AIM OF THE EXERCISE:
Please repeat the lines below exactly. Begin with the line containing "ATOM 29 C C" and go on through the line containing "ATOM 63 O O".

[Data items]
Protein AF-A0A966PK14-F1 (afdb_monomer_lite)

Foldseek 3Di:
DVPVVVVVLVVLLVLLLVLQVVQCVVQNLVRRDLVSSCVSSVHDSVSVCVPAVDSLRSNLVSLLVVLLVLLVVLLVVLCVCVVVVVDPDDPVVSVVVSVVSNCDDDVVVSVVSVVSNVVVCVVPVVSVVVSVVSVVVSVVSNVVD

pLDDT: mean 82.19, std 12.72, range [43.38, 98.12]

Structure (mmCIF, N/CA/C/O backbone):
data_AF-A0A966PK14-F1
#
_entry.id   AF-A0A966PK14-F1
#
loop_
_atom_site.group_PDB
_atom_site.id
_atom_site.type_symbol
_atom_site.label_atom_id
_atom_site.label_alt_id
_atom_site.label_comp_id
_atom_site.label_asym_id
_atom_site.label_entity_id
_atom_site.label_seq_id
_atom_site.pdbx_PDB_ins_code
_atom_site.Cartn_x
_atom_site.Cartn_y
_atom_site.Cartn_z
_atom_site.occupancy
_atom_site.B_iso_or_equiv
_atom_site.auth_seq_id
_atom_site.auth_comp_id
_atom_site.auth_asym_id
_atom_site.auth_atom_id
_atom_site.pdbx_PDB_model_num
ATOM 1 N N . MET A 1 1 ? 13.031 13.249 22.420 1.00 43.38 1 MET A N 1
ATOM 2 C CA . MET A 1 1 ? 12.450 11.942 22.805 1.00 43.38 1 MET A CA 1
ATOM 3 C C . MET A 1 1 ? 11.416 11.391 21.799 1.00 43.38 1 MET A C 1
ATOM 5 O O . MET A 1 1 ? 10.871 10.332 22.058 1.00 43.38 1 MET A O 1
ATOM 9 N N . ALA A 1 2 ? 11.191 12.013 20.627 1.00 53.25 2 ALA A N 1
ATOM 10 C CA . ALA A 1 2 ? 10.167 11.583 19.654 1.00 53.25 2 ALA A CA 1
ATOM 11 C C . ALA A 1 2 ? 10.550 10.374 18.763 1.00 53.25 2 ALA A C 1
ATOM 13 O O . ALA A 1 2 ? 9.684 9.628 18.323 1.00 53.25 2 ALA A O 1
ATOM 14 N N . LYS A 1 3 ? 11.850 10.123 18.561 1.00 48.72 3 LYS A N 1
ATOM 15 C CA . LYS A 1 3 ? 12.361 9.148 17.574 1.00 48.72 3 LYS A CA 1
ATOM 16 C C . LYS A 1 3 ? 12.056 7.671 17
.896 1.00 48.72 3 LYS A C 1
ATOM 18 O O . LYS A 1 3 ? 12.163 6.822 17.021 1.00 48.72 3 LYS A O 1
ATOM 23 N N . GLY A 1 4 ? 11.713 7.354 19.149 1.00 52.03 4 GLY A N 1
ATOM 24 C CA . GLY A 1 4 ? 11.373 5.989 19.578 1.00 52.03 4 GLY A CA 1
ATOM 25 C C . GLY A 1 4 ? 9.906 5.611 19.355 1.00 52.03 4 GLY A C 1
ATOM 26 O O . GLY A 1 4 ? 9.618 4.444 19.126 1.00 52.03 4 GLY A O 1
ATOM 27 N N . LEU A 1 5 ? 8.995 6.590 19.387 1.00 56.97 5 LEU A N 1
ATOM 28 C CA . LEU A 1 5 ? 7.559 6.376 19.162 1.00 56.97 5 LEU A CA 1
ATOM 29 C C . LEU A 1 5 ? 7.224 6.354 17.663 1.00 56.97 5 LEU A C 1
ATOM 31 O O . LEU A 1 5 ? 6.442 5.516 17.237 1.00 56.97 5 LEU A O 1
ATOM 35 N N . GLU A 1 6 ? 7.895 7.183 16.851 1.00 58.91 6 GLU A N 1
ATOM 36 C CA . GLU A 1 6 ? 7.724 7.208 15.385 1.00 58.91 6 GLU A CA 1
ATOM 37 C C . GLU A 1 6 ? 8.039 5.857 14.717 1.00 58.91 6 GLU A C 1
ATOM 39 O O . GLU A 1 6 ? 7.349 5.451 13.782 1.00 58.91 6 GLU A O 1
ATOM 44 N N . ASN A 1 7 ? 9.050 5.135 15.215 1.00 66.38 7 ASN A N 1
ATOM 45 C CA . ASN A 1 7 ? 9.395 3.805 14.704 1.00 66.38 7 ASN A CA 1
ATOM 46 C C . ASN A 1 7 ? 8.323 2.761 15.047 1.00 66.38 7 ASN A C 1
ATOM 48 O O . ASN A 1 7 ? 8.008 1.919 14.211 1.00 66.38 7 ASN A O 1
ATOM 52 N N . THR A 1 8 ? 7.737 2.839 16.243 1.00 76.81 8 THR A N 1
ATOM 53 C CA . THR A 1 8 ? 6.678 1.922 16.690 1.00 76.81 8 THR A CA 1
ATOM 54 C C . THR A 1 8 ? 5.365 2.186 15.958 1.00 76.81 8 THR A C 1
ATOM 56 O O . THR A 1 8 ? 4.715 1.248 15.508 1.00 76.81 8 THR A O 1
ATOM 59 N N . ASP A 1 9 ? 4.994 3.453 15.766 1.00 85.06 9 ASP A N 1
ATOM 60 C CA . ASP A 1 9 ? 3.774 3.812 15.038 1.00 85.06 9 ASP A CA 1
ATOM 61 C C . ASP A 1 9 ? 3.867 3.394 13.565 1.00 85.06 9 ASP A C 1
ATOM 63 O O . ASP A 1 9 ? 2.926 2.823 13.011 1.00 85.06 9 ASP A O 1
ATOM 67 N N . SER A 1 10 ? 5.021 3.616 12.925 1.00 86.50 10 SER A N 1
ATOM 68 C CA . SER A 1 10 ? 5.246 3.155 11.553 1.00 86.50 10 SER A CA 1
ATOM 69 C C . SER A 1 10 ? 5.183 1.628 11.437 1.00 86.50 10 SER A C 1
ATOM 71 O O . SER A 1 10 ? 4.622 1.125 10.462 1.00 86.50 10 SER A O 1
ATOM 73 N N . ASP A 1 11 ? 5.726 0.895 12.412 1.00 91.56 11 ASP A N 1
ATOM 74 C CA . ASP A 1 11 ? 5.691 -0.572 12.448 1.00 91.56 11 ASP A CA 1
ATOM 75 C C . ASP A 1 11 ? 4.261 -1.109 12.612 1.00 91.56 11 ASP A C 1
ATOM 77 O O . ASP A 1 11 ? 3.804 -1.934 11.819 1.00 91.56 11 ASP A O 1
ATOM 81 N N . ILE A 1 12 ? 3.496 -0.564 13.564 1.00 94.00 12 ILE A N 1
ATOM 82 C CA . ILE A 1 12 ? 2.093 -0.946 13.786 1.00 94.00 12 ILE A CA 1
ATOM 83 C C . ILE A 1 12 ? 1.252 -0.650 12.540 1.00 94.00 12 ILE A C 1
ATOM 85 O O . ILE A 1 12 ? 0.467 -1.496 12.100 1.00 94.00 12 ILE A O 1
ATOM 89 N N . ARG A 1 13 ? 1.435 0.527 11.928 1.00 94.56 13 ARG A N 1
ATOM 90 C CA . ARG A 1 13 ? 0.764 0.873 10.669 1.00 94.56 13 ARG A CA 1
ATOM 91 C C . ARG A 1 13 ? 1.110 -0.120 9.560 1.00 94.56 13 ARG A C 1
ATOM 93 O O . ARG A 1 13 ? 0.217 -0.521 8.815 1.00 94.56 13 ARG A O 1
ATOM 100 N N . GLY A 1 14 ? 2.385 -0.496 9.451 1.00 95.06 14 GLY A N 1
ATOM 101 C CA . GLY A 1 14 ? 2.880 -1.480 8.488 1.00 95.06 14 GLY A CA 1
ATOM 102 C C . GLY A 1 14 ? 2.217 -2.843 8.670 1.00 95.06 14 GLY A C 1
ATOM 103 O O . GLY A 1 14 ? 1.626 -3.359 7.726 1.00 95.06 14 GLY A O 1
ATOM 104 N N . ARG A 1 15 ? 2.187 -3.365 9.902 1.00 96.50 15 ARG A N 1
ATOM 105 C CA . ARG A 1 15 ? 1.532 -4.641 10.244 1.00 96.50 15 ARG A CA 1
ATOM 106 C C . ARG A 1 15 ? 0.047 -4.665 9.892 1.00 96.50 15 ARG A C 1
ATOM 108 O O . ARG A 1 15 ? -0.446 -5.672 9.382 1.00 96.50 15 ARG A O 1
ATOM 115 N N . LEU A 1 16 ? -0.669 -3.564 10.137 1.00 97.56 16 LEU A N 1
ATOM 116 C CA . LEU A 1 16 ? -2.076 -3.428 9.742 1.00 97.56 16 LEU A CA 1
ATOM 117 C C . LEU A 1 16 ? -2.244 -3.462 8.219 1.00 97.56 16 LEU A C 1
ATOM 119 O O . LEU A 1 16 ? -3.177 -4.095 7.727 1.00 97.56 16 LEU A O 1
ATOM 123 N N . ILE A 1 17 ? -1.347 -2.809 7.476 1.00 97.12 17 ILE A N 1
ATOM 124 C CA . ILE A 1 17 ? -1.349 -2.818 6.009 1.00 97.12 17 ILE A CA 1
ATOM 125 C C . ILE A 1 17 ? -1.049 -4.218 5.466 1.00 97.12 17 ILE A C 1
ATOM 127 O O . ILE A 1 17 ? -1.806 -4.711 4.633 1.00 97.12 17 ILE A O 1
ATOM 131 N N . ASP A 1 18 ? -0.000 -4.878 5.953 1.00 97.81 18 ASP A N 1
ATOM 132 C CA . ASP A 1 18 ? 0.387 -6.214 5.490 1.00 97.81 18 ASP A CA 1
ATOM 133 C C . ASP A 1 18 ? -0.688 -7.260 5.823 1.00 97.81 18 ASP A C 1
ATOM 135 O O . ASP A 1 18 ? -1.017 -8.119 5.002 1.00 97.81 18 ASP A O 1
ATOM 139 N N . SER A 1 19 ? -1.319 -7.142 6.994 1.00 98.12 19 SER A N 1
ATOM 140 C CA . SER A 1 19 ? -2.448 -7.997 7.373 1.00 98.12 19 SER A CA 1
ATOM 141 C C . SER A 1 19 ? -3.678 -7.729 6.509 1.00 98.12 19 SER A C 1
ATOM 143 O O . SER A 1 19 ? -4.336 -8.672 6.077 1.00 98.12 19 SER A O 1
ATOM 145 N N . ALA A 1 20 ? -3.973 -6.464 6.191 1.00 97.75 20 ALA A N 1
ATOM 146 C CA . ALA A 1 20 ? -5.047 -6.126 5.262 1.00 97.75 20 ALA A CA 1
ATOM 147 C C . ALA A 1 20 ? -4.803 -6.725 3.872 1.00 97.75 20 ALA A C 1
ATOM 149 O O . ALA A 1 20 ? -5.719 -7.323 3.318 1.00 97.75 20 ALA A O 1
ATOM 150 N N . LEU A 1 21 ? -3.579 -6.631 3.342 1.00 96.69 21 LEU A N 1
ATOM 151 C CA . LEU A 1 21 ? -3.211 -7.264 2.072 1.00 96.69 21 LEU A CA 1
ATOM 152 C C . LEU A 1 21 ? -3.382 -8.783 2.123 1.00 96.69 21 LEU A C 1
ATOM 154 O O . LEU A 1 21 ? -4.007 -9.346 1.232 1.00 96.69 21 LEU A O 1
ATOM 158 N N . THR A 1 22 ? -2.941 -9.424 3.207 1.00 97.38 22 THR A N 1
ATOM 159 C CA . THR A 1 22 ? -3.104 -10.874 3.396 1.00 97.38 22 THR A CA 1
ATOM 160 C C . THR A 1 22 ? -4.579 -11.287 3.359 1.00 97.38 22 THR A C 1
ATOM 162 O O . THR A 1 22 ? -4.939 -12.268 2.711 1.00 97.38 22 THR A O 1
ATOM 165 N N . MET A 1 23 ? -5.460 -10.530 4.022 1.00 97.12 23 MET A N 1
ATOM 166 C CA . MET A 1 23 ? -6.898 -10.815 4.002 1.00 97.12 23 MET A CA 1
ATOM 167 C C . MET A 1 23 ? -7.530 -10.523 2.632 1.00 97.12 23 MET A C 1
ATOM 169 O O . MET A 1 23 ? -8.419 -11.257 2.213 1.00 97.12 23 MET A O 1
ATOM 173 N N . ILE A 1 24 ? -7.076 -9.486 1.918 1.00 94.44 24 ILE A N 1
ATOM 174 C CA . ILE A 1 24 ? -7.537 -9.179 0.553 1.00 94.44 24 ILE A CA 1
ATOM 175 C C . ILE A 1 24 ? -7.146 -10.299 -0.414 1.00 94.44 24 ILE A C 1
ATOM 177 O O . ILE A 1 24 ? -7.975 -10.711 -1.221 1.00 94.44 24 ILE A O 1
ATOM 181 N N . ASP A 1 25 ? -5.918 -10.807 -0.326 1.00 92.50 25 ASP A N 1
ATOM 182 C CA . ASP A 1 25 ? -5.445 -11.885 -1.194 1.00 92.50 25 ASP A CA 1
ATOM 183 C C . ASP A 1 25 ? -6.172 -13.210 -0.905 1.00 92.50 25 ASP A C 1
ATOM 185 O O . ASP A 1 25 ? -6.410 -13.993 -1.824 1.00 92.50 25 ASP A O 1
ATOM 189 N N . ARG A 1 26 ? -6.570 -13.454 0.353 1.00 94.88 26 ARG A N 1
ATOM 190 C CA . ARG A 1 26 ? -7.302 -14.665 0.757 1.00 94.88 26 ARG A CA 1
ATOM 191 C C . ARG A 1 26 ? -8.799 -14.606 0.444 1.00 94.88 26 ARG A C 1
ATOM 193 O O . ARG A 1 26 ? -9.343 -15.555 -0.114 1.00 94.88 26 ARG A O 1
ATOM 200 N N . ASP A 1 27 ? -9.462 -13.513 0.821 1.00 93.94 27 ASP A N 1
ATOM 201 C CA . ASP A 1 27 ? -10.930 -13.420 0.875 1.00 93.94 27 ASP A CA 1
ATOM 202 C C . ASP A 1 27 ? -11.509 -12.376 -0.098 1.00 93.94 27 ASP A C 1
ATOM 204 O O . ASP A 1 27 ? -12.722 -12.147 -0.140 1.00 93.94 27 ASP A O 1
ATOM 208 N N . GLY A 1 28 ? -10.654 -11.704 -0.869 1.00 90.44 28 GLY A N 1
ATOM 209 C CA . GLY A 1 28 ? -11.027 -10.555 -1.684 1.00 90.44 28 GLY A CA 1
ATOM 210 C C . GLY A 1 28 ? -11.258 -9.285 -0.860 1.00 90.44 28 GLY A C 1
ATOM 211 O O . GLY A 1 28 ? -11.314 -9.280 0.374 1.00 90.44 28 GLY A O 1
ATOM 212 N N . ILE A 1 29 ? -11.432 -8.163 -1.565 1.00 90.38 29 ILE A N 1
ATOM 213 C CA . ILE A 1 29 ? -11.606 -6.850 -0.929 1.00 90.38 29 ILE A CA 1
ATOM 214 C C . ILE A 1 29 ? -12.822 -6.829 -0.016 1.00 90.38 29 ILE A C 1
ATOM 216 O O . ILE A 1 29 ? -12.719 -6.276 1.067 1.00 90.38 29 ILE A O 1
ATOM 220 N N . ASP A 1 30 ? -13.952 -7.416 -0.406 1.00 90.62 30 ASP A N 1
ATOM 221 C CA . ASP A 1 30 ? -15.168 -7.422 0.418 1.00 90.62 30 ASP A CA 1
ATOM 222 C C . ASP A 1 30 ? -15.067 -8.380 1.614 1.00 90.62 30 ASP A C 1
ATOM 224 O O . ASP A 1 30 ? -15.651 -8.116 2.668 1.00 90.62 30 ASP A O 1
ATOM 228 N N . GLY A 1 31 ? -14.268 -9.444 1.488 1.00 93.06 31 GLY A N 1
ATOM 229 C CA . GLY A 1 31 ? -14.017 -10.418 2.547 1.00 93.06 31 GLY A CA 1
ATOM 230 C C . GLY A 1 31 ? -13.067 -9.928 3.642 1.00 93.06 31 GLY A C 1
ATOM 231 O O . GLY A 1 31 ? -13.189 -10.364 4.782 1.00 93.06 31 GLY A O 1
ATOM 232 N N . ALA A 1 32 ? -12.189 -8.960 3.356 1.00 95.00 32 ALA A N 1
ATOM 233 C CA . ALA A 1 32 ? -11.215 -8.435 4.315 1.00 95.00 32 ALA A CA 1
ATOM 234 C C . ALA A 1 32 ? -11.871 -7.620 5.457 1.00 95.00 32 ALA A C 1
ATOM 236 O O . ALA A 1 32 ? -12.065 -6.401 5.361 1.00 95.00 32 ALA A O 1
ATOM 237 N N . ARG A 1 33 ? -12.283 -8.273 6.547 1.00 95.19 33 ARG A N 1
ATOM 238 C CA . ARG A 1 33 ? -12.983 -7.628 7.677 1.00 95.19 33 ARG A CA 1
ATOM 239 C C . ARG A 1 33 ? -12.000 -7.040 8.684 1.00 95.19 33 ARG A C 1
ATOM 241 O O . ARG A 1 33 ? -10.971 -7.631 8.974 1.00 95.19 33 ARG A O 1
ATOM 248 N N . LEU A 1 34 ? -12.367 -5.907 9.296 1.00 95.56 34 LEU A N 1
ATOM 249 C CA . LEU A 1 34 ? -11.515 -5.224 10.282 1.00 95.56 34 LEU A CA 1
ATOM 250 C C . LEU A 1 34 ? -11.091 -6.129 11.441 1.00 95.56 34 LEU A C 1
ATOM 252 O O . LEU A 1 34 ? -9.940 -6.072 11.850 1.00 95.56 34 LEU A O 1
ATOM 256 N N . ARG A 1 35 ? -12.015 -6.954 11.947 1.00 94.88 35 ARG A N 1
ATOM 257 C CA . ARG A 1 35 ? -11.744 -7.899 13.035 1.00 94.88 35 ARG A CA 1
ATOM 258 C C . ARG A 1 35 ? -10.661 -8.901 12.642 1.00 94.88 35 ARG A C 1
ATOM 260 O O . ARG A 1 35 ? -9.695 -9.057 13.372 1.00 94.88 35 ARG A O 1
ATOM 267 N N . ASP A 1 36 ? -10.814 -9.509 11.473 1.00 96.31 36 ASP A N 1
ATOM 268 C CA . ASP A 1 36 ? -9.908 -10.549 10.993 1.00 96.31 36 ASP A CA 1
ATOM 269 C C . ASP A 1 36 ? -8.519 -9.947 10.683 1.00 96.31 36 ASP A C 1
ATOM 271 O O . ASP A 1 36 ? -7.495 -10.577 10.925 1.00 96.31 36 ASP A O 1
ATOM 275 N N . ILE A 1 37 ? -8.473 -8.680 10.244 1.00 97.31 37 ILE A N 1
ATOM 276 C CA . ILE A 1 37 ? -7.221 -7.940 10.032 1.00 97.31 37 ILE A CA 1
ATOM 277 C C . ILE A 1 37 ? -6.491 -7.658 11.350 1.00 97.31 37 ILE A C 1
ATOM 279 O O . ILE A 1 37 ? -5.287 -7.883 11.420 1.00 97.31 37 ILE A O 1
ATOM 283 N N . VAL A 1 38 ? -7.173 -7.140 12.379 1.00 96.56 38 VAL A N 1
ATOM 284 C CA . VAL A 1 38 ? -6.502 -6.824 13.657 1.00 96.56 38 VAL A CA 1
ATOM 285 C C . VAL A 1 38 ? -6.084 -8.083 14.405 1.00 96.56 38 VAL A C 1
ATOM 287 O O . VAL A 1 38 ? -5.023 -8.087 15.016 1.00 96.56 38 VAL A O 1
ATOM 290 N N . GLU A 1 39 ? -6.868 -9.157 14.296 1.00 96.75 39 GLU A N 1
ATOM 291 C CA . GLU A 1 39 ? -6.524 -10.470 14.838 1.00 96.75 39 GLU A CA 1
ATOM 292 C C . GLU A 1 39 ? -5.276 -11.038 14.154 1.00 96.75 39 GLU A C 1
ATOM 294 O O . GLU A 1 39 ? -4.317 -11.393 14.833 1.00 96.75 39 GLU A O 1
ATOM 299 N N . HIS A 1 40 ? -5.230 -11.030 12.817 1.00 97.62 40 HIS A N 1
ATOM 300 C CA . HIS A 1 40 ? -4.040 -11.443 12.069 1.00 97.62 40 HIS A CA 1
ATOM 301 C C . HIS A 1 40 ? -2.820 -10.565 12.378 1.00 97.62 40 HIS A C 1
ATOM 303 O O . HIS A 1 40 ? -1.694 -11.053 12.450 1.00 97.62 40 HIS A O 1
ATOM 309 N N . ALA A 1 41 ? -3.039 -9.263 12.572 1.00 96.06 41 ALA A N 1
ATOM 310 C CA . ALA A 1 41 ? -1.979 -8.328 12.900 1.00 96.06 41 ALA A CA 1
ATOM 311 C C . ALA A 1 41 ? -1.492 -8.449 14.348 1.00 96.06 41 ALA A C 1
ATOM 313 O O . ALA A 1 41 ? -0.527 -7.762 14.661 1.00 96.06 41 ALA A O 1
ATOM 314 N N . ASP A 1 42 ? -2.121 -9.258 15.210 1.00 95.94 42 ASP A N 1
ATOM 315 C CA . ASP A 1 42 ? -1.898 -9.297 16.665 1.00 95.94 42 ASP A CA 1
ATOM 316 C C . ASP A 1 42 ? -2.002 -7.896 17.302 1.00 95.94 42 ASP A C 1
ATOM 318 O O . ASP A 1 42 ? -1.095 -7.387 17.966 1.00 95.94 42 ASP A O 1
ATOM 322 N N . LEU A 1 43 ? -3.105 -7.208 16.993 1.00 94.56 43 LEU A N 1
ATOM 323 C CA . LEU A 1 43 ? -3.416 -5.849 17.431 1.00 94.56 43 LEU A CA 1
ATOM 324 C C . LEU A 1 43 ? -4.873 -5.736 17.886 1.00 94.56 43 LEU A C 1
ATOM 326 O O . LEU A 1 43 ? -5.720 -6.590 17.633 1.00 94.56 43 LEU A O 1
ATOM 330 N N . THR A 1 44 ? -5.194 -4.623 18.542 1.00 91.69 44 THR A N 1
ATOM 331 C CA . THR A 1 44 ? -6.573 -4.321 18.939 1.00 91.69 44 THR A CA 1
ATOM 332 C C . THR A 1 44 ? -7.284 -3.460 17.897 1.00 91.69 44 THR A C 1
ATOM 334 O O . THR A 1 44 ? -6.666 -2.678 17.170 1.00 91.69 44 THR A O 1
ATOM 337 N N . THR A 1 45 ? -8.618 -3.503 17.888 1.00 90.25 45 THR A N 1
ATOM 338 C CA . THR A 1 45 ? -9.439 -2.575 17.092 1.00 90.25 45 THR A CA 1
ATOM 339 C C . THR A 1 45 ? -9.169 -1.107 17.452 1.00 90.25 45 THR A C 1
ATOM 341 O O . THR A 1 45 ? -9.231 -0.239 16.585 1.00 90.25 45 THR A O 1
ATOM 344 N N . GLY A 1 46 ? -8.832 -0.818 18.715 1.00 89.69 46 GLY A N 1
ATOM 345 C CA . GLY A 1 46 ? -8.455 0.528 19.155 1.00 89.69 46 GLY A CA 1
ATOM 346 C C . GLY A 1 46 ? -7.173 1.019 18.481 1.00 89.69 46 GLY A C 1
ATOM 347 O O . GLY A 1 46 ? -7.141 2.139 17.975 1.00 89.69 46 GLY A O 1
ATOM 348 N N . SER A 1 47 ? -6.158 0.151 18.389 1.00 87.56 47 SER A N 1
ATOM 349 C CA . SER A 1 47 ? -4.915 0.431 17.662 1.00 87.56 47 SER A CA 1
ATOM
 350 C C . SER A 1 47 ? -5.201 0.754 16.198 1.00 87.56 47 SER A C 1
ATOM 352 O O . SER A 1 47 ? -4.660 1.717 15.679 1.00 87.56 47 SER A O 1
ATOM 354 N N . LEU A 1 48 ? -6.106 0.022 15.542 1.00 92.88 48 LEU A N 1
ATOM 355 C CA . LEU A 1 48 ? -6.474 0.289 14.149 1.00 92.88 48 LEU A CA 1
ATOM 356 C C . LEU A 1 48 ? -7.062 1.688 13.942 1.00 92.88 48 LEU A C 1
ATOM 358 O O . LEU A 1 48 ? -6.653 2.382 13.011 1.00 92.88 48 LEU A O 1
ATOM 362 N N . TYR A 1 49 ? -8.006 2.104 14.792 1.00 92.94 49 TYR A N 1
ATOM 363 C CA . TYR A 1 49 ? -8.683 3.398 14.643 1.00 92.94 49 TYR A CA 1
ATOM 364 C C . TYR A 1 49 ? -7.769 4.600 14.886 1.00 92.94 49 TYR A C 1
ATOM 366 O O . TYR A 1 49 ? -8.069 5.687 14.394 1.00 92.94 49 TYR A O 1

EXERCISE RESPONSE:
ATOM 29 C C . LEU A 1 5 ? 7.224 6.354 17.663 1.00 56.97 5 LEU A C 1
ATOM 31 O O . LEU A 1 5 ? 6.442 5.516 17.237 1.00 56.97 5 LEU A O 1
ATOM 35 N N . GLU A 1 6 ? 7.895 7.183 16.851 1.00 58.91 6 GLU A N 1
ATOM 36 C CA . GLU A 1 6 ? 7.724 7.208 15.385 1.00 58.91 6 GLU A CA 1
ATOM 37 C C . GLU A 1 6 ? 8.039 5.857 14.717 1.00 58.91 6 GLU A C 1
ATOM 39 O O . GLU A 1 6 ? 7.349 5.451 13.782 1.00 58.91 6 GLU A O 1
ATOM 44 N N . ASN A 1 7 ? 9.050 5.135 15.215 1.00 66.38 7 ASN A N 1
ATOM 45 C CA . ASN A 1 7 ? 9.395 3.805 14.704 1.00 66.38 7 ASN A CA 1
ATOM 46 C C . ASN A 1 7 ? 8.323 2.761 15.047 1.00 66.38 7 ASN A C 1
ATOM 48 O O . ASN A 1 7 ? 8.008 1.919 14.211 1.00 66.38 7 ASN A O 1
ATOM 52 N N . THR A 1 8 ? 7.737 2.839 16.243 1.00 76.81 8 THR A N 1
ATOM 53 C CA . THR A 1 8 ? 6.678 1.922 16.690 1.00 76.81 8 THR A CA 1
ATOM 54 C C . THR A 1 8 ? 5.365 2.186 15.958 1.00 76.81 8 THR A C 1
ATOM 56 O O . THR A 1 8 ? 4.715 1.248 15.508 1.00 76.81 8 THR A O 1
ATOM 59 N N . ASP A 1 9 ? 4.994 3.453 15.766 1.00 85.06 9 ASP A N 1
ATOM 60 C CA . ASP A 1 9 ? 3.774 3.812 15.038 1.00 85.06 9 ASP A CA 1
ATOM 61 C C . ASP A 1 9 ? 3.867 3.394 13.565 1.00 85.06 9 ASP A C 1
ATOM 63 O O . ASP A 1 9 ? 2.926 2.823 13.011 1.00 85.06 9 ASP A O 1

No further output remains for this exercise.